— THE TASK —
Where in the data below does the word "Saccharomyces" appear? Copy each line that holds it.

╭─ DATA SHOWN

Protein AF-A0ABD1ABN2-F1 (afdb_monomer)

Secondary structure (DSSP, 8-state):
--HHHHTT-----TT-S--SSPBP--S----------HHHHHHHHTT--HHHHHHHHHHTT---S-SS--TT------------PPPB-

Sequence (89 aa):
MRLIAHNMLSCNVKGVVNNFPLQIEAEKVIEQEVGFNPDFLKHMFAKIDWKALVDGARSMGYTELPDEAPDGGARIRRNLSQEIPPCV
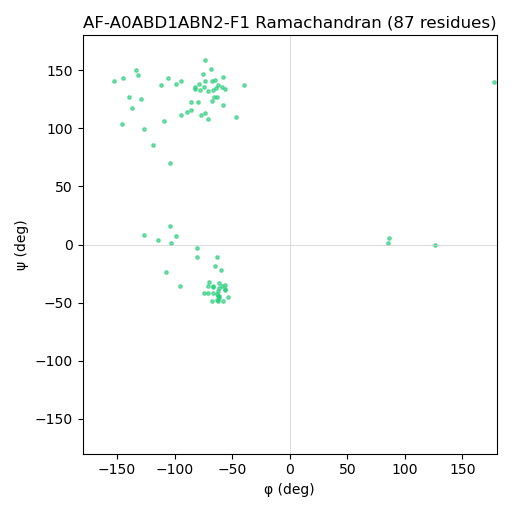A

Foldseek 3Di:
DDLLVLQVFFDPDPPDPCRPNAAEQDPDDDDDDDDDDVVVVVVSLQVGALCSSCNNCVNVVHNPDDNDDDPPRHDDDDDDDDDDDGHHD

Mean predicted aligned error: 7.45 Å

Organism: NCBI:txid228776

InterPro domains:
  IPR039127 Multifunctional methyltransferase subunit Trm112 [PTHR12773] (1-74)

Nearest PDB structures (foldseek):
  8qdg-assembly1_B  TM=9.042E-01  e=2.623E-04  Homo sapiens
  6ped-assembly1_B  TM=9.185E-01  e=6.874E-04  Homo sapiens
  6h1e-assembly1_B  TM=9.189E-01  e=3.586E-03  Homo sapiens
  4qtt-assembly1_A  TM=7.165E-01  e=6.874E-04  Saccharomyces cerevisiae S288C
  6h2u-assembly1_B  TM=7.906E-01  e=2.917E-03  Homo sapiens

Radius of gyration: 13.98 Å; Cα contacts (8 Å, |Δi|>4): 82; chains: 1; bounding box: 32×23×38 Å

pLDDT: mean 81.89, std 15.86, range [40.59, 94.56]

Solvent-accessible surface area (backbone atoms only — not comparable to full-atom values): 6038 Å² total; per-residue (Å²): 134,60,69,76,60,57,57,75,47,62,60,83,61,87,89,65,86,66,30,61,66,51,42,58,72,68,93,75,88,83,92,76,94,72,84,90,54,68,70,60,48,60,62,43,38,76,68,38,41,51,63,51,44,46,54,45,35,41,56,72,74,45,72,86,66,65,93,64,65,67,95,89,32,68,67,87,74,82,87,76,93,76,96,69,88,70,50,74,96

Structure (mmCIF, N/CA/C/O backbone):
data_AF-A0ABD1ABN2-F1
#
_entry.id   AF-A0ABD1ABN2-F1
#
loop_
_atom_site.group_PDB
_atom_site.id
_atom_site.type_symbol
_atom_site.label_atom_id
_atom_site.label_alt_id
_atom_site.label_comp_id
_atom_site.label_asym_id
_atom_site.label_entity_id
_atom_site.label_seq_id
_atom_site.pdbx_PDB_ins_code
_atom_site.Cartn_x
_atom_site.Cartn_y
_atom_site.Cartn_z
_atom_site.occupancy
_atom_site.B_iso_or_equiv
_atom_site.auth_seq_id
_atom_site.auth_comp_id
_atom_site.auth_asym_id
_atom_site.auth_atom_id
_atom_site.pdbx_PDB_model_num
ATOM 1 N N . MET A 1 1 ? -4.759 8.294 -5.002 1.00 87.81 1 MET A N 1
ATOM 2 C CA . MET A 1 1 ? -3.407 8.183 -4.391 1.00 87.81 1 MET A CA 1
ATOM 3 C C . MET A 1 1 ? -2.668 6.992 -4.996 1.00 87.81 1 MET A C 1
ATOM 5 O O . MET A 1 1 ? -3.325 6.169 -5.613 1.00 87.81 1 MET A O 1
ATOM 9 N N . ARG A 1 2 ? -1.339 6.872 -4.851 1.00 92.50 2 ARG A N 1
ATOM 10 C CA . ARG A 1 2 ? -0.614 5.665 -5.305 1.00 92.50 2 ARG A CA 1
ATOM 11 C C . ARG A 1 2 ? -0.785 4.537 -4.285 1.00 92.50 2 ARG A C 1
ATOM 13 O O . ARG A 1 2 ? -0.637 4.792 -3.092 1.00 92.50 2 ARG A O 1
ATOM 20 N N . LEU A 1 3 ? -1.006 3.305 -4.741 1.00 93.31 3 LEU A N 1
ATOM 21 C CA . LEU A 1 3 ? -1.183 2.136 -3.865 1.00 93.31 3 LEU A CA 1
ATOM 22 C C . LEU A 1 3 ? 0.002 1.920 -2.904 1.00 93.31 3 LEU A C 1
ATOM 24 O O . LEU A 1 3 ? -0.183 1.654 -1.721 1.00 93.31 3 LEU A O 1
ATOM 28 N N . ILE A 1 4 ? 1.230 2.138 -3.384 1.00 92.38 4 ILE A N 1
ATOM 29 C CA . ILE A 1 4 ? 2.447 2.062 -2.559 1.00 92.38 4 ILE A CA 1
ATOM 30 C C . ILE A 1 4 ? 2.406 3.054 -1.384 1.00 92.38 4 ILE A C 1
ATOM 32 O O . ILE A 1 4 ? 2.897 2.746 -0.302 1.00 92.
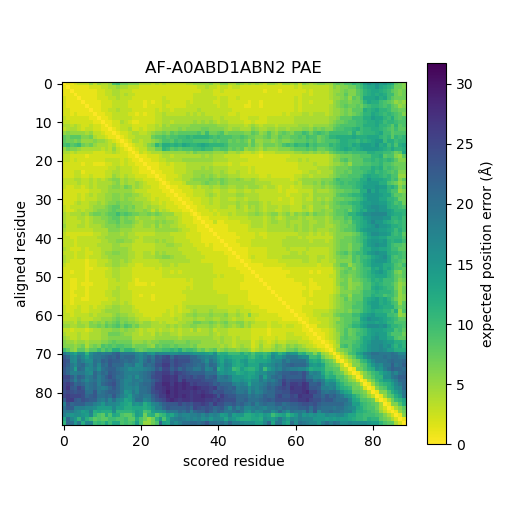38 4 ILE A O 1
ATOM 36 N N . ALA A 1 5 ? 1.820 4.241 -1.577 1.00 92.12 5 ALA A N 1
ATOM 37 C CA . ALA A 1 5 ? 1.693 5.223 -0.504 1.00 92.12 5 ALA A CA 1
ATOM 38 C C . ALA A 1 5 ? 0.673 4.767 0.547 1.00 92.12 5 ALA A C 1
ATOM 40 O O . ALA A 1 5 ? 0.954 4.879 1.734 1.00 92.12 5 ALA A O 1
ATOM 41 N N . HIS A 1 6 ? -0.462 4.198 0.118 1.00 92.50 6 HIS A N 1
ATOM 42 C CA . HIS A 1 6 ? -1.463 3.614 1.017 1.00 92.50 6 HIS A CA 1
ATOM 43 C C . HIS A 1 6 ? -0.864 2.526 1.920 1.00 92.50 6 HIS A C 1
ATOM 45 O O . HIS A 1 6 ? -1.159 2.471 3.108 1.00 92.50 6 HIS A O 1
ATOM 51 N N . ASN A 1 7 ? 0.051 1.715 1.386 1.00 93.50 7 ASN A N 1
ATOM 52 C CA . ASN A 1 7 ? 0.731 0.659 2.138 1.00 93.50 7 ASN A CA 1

╰─
╭─ DATA SHOWN

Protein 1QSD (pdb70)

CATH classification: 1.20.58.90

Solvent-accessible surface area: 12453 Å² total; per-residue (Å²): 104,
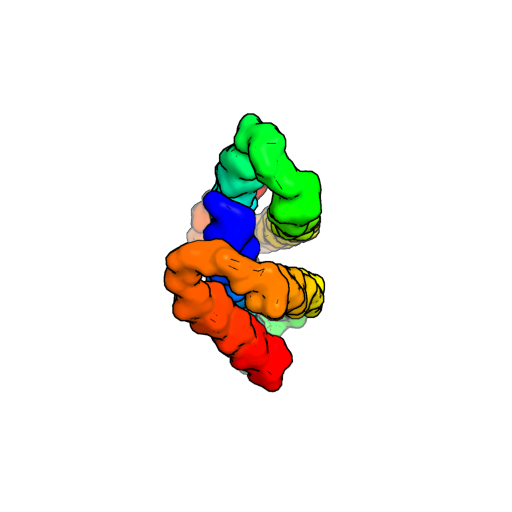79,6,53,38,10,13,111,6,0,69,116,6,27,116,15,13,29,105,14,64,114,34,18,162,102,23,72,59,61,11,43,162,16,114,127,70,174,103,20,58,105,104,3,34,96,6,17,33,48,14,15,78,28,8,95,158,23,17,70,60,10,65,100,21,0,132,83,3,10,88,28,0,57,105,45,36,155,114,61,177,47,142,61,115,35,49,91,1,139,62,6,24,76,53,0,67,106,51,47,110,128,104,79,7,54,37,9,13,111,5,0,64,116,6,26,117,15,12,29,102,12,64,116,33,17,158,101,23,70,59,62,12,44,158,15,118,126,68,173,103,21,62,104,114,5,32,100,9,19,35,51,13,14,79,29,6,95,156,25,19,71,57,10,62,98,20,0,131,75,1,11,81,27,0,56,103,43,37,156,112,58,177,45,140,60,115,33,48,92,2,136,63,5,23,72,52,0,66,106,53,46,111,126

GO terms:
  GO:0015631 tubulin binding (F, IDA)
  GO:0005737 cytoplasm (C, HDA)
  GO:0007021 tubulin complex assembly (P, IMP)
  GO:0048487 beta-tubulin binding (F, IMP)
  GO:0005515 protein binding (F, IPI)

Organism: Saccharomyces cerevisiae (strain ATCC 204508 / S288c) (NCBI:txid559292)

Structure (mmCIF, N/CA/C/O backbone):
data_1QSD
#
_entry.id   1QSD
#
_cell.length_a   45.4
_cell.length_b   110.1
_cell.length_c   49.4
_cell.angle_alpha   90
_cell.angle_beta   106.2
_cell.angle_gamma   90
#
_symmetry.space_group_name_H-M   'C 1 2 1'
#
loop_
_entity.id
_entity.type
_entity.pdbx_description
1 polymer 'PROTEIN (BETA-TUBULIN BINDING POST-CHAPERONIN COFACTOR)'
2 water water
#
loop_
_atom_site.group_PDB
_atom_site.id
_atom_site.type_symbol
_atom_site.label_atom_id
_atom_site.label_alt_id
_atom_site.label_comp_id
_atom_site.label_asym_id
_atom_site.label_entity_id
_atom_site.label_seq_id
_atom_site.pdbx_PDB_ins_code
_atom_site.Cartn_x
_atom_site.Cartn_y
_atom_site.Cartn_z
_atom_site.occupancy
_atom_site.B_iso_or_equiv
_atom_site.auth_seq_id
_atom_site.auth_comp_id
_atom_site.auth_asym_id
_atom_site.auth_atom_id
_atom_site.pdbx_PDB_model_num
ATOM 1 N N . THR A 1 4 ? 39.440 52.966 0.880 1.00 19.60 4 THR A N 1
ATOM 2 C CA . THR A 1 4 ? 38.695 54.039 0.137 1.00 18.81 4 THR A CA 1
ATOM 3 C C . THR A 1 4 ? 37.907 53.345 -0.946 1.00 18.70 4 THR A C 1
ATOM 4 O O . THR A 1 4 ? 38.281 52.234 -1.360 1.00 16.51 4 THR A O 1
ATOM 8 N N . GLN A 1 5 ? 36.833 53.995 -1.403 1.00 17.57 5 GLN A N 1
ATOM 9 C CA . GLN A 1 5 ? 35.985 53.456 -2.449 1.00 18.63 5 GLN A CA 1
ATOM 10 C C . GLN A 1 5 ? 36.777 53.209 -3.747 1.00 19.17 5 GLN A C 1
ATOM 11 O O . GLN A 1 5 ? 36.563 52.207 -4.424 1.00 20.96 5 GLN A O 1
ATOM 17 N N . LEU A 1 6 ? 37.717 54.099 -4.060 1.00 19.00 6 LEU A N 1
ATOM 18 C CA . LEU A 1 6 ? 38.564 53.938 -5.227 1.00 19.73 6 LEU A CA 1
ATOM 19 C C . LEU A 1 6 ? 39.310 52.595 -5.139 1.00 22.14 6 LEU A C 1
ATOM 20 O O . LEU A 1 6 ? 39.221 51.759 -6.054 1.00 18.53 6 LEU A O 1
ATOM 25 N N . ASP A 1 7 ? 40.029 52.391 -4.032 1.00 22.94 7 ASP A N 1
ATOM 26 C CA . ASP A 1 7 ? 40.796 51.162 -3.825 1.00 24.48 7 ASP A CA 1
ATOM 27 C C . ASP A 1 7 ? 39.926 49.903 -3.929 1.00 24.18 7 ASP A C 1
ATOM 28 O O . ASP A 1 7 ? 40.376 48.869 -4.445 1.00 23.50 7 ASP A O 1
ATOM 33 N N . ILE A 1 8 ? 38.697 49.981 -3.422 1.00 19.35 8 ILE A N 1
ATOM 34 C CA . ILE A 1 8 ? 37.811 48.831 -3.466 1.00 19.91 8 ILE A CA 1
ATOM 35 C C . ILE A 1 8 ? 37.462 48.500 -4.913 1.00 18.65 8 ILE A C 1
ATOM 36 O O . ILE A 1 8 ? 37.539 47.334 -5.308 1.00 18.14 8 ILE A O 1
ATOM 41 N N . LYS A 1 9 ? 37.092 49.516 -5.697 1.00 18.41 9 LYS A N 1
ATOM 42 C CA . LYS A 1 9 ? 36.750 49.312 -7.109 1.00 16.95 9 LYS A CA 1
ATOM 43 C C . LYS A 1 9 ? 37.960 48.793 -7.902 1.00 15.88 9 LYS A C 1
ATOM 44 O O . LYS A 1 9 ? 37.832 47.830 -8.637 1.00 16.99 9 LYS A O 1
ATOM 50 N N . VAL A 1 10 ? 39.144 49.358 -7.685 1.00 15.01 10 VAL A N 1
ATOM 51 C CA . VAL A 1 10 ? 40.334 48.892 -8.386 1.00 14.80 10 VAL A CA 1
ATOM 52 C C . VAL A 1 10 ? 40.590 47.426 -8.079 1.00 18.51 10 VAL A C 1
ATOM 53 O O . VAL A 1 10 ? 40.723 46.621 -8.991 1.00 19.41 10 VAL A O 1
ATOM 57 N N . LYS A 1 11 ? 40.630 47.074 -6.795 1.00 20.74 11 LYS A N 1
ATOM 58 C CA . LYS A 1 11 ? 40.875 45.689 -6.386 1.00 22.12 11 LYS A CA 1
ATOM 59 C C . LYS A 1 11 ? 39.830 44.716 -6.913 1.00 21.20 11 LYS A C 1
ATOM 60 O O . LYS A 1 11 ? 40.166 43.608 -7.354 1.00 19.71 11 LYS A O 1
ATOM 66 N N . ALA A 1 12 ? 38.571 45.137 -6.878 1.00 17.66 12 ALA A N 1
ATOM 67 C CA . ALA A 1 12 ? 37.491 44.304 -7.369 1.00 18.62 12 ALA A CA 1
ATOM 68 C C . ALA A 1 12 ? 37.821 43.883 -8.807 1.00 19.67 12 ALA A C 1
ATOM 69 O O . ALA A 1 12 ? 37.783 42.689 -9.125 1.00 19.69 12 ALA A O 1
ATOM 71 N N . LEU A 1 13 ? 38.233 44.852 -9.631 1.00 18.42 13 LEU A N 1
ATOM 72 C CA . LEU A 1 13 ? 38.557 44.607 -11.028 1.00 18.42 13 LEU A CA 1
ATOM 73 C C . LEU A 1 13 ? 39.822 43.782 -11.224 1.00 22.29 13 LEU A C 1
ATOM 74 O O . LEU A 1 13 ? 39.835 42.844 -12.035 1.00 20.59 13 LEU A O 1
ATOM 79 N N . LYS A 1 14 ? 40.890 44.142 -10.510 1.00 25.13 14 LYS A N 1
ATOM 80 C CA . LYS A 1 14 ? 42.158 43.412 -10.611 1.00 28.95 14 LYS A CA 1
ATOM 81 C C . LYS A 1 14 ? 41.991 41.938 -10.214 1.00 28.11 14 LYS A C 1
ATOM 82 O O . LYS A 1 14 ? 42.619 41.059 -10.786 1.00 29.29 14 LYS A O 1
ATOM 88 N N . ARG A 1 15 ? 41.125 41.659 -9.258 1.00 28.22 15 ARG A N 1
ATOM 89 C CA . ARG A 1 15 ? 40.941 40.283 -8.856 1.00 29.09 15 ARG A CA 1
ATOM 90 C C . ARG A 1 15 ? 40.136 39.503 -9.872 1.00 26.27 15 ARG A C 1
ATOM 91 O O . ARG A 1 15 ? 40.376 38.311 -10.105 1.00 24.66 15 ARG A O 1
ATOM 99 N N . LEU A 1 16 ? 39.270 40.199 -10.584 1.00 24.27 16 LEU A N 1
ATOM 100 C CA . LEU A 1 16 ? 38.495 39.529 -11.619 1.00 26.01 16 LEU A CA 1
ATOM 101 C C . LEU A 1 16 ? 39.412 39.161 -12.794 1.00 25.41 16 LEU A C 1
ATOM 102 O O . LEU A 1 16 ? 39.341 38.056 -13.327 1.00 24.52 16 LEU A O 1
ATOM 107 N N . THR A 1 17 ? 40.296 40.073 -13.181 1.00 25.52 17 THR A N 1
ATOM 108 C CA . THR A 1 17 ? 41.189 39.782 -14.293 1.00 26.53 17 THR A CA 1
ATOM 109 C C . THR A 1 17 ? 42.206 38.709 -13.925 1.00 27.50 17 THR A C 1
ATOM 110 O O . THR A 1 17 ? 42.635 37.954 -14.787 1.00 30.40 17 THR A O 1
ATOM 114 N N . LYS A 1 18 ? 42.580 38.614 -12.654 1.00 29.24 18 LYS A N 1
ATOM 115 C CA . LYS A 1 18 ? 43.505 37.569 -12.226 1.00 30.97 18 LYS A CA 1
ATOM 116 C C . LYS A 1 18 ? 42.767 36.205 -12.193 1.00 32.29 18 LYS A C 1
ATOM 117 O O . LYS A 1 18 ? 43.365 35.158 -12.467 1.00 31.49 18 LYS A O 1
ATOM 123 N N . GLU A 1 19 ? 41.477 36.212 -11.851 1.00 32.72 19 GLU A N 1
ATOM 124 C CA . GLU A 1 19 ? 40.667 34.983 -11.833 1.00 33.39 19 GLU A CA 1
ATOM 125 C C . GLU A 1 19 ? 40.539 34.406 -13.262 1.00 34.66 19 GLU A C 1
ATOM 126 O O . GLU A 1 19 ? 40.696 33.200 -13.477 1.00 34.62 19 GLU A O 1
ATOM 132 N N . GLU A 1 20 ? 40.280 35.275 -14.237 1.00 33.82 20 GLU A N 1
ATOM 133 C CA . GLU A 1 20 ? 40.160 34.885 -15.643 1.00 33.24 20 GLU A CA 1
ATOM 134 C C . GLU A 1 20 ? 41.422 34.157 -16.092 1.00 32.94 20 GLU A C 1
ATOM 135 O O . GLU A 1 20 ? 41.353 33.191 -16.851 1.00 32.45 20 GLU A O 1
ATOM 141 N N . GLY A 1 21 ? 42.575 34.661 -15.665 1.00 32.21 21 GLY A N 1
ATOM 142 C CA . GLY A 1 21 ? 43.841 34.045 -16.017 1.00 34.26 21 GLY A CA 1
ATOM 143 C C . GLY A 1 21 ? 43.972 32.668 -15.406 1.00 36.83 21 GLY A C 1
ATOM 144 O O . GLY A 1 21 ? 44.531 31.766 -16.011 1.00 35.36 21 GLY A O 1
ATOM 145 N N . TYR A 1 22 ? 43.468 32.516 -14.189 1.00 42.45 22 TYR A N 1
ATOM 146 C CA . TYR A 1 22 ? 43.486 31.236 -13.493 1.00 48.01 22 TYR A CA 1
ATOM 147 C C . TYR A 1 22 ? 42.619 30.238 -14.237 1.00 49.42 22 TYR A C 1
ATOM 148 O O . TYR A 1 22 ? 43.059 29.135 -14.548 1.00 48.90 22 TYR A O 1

╰─

— SOLUTION FOR THIS PROBLEM —
  4qtt-assembly1_A  TM=7.165E-01  e=6.874E-04  Saccharomyces cerevisiae S288C
Organism: Saccharomyces cerevisiae (strain ATCC 204508 / S288c) (NCBI:txid559292)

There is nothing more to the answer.